Exercise instructions »
In the records below, find the line holding "Protein AF-A0A4P0YAV7-F1 (afdb_monomer_lite)" and the line holding "ATOM 18 C CA". Set down both, with every line between them, exactly.

Excerpted records »
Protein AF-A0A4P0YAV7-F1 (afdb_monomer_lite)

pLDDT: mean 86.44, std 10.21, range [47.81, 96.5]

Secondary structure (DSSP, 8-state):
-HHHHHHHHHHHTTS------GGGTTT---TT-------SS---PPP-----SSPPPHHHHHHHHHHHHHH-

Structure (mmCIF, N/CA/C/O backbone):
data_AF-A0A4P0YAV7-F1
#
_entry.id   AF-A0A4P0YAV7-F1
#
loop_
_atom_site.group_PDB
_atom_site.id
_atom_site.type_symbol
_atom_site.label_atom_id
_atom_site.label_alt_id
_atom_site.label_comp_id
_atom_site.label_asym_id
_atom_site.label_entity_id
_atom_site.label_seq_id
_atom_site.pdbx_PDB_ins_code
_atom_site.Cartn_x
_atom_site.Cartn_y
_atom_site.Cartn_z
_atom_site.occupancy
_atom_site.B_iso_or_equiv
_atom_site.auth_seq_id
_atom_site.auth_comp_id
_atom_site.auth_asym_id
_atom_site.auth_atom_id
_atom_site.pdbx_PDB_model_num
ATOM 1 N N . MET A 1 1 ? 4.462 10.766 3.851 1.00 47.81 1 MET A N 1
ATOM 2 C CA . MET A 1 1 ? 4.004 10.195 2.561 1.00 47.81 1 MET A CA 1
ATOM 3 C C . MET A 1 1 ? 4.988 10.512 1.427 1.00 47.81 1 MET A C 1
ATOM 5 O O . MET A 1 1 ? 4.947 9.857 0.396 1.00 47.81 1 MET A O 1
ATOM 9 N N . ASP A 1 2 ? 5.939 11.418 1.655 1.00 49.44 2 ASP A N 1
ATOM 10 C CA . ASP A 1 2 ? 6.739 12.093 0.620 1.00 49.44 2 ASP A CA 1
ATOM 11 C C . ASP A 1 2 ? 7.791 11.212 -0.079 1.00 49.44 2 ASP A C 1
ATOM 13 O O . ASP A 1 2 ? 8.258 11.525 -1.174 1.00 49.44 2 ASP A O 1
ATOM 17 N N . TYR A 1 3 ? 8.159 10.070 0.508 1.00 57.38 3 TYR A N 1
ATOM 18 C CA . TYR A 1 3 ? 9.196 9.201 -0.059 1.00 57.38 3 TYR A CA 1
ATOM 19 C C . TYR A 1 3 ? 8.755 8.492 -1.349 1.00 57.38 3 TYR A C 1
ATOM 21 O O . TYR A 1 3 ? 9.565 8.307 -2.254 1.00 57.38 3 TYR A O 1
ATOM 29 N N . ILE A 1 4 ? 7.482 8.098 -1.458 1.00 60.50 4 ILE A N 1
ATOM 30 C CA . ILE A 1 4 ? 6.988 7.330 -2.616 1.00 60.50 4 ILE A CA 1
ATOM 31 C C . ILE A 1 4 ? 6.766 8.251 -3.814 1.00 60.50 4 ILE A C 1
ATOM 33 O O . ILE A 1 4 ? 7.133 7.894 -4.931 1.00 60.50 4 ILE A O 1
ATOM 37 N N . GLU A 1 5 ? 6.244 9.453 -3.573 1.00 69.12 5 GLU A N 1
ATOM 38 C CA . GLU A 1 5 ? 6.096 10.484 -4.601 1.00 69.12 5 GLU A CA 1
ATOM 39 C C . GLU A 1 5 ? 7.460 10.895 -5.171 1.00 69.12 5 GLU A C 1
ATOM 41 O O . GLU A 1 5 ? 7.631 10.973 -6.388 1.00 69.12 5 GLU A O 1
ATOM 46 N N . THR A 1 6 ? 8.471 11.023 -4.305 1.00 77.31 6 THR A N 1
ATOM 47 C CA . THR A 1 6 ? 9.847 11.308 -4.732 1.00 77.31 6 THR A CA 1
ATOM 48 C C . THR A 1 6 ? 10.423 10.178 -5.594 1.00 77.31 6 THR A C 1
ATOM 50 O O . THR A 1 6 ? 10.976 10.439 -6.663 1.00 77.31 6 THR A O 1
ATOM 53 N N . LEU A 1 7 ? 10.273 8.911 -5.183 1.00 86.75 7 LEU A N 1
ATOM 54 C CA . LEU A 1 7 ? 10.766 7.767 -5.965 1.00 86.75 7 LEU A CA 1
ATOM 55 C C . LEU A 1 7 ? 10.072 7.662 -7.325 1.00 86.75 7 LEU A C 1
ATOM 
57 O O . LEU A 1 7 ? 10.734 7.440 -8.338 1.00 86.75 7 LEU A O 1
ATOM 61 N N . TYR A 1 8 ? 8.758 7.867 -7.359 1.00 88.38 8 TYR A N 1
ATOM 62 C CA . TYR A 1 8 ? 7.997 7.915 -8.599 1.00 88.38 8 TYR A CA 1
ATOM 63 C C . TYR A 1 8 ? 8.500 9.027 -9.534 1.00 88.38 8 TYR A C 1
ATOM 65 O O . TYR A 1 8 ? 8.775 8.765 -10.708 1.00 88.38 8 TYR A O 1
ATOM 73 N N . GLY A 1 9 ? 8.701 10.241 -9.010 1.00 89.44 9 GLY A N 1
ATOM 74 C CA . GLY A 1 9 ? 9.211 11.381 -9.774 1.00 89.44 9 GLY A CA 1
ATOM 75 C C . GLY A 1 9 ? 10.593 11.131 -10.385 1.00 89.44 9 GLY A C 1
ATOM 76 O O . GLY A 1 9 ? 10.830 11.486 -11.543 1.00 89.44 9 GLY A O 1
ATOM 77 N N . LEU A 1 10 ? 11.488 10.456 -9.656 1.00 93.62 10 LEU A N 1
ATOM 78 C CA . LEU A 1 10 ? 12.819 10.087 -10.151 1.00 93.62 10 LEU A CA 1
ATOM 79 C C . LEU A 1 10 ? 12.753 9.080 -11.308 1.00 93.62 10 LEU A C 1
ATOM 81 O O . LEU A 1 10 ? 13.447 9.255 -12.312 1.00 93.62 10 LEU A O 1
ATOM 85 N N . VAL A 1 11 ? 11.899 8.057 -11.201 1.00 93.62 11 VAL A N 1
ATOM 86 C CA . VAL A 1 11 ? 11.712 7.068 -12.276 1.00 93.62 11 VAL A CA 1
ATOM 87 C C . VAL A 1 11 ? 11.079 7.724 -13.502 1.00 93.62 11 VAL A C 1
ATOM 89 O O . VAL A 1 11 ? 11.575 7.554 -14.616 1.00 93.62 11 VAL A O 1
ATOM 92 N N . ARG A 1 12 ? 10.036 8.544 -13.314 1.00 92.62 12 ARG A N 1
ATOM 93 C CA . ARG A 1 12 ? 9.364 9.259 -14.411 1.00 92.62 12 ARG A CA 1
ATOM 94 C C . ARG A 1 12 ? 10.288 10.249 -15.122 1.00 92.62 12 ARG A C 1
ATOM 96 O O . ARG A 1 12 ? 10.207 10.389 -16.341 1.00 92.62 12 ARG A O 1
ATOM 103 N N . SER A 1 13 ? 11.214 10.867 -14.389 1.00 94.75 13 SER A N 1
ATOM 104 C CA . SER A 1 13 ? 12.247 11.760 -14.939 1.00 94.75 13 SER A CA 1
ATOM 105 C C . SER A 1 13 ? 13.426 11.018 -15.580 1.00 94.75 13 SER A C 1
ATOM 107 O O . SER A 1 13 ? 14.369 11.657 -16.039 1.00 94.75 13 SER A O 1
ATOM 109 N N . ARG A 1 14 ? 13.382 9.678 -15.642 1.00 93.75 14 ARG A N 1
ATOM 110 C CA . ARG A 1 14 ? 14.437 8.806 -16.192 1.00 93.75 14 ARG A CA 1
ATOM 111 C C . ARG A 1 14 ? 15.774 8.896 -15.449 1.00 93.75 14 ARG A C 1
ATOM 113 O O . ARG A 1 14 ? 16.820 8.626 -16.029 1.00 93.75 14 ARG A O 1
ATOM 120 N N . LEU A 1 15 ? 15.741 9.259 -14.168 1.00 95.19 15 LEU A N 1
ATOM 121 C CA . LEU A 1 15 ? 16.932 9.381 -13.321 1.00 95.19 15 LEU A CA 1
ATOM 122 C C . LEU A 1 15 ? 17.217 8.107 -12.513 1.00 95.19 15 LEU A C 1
==
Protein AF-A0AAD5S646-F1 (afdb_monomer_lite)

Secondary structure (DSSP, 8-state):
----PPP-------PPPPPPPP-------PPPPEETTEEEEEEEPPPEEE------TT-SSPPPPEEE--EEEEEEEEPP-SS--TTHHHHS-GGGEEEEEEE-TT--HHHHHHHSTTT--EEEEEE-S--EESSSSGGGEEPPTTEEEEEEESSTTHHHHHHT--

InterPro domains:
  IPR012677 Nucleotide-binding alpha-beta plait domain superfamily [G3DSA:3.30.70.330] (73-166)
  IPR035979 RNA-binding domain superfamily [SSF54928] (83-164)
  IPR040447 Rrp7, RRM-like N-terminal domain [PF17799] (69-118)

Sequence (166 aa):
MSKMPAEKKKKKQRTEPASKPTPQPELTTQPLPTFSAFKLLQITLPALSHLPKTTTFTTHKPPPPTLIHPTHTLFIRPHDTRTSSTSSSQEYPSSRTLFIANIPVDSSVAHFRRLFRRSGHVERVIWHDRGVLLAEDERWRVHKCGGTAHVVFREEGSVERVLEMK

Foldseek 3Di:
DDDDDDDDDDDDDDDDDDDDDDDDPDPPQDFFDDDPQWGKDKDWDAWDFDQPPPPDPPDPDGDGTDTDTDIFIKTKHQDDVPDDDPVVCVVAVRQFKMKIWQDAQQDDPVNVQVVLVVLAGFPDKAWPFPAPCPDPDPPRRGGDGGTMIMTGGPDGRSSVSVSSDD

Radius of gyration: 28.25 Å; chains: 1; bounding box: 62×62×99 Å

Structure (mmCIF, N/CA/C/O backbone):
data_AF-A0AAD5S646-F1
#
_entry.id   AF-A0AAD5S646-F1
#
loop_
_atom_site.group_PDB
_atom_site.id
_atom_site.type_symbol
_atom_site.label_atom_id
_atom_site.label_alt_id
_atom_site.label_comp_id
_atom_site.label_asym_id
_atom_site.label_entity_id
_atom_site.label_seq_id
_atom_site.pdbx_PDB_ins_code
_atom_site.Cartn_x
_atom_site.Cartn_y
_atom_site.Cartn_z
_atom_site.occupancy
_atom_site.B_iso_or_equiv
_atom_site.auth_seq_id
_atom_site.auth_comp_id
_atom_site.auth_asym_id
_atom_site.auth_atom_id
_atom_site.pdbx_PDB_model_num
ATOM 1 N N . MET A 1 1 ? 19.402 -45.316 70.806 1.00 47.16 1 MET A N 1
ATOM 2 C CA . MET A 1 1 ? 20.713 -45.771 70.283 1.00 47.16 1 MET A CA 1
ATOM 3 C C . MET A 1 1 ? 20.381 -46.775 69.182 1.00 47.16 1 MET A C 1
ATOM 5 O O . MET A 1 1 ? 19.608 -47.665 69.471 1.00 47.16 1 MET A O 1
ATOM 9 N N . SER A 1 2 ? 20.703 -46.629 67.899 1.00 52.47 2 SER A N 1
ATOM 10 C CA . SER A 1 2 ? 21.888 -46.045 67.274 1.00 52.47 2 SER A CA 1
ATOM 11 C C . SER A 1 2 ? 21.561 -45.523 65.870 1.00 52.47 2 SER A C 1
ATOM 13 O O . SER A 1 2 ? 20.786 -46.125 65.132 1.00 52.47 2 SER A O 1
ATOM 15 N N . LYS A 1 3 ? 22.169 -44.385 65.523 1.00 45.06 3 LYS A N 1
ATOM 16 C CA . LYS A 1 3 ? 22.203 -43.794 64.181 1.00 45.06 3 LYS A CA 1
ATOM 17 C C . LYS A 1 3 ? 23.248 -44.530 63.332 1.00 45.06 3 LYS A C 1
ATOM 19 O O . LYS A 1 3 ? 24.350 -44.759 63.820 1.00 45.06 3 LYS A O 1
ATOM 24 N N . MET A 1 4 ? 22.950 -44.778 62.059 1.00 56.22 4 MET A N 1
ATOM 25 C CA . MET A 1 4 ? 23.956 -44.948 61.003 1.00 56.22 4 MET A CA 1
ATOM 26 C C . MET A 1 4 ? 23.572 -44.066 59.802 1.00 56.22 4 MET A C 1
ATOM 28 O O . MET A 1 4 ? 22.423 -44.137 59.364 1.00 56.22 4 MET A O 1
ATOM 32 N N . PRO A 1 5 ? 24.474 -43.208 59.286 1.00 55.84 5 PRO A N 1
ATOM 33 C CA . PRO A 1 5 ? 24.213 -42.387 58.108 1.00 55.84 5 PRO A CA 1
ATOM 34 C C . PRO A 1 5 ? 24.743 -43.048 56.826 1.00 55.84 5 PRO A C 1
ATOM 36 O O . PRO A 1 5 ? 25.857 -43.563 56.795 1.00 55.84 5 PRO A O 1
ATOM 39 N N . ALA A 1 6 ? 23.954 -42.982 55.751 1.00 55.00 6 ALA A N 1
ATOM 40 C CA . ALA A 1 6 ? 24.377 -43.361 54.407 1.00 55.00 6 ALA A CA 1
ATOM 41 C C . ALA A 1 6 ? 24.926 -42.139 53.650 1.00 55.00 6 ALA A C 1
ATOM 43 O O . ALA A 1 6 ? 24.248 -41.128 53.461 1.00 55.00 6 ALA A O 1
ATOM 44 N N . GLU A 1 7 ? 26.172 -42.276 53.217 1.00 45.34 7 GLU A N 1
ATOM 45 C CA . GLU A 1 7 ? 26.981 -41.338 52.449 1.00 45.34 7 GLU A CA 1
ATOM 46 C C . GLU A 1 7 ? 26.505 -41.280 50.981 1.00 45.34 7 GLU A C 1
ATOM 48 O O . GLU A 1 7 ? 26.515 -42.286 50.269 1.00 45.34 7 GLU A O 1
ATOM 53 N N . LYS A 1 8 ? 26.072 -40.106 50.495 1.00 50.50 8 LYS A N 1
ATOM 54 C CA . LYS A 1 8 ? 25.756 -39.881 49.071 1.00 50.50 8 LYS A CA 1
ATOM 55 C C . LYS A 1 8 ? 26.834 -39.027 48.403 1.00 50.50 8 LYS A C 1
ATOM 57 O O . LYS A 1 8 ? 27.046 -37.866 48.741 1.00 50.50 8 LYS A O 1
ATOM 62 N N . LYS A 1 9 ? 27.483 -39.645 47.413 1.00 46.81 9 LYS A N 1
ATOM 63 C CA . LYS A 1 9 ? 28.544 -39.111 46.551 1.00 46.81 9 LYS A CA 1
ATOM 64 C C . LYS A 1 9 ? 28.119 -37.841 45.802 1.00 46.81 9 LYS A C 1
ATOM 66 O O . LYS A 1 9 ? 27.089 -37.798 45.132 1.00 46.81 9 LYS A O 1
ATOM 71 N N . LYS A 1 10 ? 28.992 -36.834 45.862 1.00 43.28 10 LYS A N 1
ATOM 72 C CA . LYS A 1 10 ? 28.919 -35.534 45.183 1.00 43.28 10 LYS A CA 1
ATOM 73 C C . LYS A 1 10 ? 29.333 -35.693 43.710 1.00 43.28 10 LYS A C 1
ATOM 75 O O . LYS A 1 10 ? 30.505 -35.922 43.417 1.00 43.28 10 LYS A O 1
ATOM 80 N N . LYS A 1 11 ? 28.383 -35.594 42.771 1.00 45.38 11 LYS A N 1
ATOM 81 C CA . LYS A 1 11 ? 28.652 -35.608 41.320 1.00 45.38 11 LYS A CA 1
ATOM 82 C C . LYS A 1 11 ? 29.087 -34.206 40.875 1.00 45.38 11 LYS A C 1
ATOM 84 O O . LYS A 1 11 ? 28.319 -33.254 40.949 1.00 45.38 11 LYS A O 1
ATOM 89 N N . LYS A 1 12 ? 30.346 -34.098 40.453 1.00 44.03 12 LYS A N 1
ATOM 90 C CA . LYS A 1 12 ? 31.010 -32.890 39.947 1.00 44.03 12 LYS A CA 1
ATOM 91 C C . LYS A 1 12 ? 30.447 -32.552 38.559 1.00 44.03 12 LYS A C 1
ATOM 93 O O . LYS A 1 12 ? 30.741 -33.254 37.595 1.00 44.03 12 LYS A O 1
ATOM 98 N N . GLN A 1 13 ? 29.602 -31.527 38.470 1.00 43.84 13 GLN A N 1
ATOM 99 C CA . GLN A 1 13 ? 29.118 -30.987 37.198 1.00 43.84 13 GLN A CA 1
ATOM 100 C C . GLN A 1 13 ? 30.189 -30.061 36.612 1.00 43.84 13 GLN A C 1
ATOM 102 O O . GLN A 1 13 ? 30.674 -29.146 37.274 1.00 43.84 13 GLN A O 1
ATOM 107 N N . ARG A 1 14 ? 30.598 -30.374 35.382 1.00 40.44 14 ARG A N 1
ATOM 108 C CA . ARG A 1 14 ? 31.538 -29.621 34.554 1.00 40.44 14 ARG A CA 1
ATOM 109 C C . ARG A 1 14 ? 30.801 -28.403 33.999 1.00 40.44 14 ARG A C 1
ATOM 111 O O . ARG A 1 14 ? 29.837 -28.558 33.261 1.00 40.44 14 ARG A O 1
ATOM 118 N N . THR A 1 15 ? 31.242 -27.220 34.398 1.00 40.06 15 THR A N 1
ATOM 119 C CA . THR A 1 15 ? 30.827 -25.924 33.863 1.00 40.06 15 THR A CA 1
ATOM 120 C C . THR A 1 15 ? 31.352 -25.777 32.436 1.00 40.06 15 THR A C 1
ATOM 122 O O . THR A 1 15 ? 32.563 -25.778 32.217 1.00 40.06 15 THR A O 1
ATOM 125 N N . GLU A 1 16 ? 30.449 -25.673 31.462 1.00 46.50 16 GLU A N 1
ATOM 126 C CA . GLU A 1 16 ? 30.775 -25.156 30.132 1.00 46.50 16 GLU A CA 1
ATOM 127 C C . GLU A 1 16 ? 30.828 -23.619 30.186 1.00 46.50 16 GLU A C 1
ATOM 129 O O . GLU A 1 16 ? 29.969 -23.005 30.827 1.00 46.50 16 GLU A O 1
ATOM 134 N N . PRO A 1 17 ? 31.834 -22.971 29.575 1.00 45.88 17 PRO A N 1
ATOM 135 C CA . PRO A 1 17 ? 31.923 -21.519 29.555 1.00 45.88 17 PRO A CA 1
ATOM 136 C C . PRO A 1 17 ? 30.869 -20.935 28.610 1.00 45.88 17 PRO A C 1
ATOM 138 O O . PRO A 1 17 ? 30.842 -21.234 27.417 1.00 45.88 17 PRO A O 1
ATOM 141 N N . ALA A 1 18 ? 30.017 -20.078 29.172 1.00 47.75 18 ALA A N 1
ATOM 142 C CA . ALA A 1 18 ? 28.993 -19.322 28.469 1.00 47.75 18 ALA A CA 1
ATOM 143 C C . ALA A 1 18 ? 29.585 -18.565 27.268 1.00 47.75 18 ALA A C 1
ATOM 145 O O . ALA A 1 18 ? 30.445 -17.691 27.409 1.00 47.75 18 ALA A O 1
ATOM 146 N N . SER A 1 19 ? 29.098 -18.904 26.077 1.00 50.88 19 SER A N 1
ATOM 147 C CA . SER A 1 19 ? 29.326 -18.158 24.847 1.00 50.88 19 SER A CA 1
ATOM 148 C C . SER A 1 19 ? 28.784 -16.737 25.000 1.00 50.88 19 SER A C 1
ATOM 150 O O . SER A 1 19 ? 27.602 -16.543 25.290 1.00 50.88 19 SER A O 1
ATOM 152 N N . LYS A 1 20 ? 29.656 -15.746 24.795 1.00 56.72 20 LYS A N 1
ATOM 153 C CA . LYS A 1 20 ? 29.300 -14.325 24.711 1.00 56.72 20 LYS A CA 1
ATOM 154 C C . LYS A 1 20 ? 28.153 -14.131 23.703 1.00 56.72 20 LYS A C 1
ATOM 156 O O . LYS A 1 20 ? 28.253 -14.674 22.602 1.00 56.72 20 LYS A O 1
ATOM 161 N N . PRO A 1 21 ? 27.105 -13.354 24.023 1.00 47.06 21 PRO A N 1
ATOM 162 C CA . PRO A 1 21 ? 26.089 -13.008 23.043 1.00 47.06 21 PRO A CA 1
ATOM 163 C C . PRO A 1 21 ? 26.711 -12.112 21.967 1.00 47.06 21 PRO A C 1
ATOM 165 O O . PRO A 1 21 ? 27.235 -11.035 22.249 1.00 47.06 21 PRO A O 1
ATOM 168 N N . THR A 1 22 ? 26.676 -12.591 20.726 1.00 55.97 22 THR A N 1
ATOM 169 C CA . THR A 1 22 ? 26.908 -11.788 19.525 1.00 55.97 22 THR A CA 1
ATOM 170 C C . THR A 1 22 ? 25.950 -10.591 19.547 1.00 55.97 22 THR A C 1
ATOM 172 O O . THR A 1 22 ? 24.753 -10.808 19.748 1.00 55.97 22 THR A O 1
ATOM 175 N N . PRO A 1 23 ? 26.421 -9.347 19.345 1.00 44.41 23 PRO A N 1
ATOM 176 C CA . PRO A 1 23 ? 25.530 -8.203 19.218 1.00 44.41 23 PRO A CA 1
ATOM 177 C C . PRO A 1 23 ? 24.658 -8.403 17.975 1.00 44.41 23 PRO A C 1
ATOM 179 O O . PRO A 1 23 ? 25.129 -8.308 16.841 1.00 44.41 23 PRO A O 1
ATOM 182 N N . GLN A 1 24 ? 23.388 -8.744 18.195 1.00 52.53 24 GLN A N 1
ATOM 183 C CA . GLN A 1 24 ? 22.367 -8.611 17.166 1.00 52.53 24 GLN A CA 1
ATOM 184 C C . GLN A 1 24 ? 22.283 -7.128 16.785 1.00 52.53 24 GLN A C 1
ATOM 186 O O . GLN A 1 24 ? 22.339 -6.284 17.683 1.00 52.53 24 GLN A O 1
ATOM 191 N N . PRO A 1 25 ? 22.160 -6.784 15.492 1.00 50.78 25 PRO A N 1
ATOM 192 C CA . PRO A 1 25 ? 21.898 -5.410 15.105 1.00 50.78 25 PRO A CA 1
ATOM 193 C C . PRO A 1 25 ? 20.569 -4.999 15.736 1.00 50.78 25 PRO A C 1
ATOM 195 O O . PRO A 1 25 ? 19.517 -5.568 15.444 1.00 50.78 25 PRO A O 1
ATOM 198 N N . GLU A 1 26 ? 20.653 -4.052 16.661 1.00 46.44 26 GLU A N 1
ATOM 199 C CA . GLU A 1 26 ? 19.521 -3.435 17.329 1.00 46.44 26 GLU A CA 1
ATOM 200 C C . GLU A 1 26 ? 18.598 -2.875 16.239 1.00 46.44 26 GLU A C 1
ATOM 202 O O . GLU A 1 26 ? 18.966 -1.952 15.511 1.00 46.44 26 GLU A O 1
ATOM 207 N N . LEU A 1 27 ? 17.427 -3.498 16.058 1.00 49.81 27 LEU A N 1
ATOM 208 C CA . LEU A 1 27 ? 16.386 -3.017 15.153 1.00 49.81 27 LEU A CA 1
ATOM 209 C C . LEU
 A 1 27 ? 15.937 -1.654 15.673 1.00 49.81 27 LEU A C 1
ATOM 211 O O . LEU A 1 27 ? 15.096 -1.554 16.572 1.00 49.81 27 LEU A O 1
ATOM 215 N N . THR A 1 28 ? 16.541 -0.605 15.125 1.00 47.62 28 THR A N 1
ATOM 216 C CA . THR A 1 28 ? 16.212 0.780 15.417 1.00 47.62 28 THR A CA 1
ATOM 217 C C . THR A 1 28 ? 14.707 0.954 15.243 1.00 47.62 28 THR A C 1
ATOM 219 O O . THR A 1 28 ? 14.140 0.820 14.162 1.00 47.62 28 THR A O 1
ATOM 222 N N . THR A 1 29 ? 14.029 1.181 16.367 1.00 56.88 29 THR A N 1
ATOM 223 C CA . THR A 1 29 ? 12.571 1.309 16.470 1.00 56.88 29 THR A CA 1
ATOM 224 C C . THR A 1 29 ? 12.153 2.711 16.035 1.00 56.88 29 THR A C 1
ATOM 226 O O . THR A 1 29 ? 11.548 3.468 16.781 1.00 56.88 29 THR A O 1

Completed task »
Protein AF-A0A4P0YAV7-F1 (afdb_monomer_lite)

pLDDT: mean 86.44, std 10.21, range [47.81, 96.5]

Secondary structure (DSSP, 8-state):
-HHHHHHHHHHHTTS------GGGTTT---TT-------SS---PPP-----SSPPPHHHHHHHHHHHHHH-

Structure (mmCIF, N/CA/C/O backbone):
data_AF-A0A4P0YAV7-F1
#
_entry.id   AF-A0A4P0YAV7-F1
#
loop_
_atom_site.group_PDB
_atom_site.id
_atom_site.type_symbol
_atom_site.label_atom_id
_atom_site.label_alt_id
_atom_site.label_comp_id
_atom_site.label_asym_id
_atom_site.label_entity_id
_atom_site.label_seq_id
_atom_site.pdbx_PDB_ins_code
_atom_site.Cartn_x
_atom_site.Cartn_y
_atom_site.Cartn_z
_atom_site.occupancy
_atom_site.B_iso_or_equiv
_atom_site.auth_seq_id
_atom_site.auth_comp_id
_atom_site.auth_asym_id
_atom_site.auth_atom_id
_atom_site.pdbx_PDB_model_num
ATOM 1 N N . MET A 1 1 ? 4.462 10.766 3.851 1.00 47.81 1 MET A N 1
ATOM 2 C CA . MET A 1 1 ? 4.004 10.195 2.561 1.00 47.81 1 MET A CA 1
ATOM 3 C C . MET A 1 1 ? 4.988 10.512 1.427 1.00 47.81 1 MET A C 1
ATOM 5 O O . MET A 1 1 ? 4.947 9.857 0.396 1.00 47.81 1 MET A O 1
ATOM 9 N N . ASP A 1 2 ? 5.939 11.418 1.655 1.00 49.44 2 ASP A N 1
ATOM 10 C CA . ASP A 1 2 ? 6.739 12.093 0.620 1.00 49.44 2 ASP A CA 1
ATOM 11 C C . ASP A 1 2 ? 7.791 11.212 -0.079 1.00 49.44 2 ASP A C 1
ATOM 13 O O . ASP A 1 2 ? 8.258 11.525 -1.174 1.00 49.44 2 ASP A O 1
ATOM 17 N N . TYR A 1 3 ? 8.159 10.070 0.508 1.00 57.38 3 TYR A N 1
ATOM 18 C CA . TYR A 1 3 ? 9.196 9.201 -0.059 1.00 57.38 3 TYR A CA 1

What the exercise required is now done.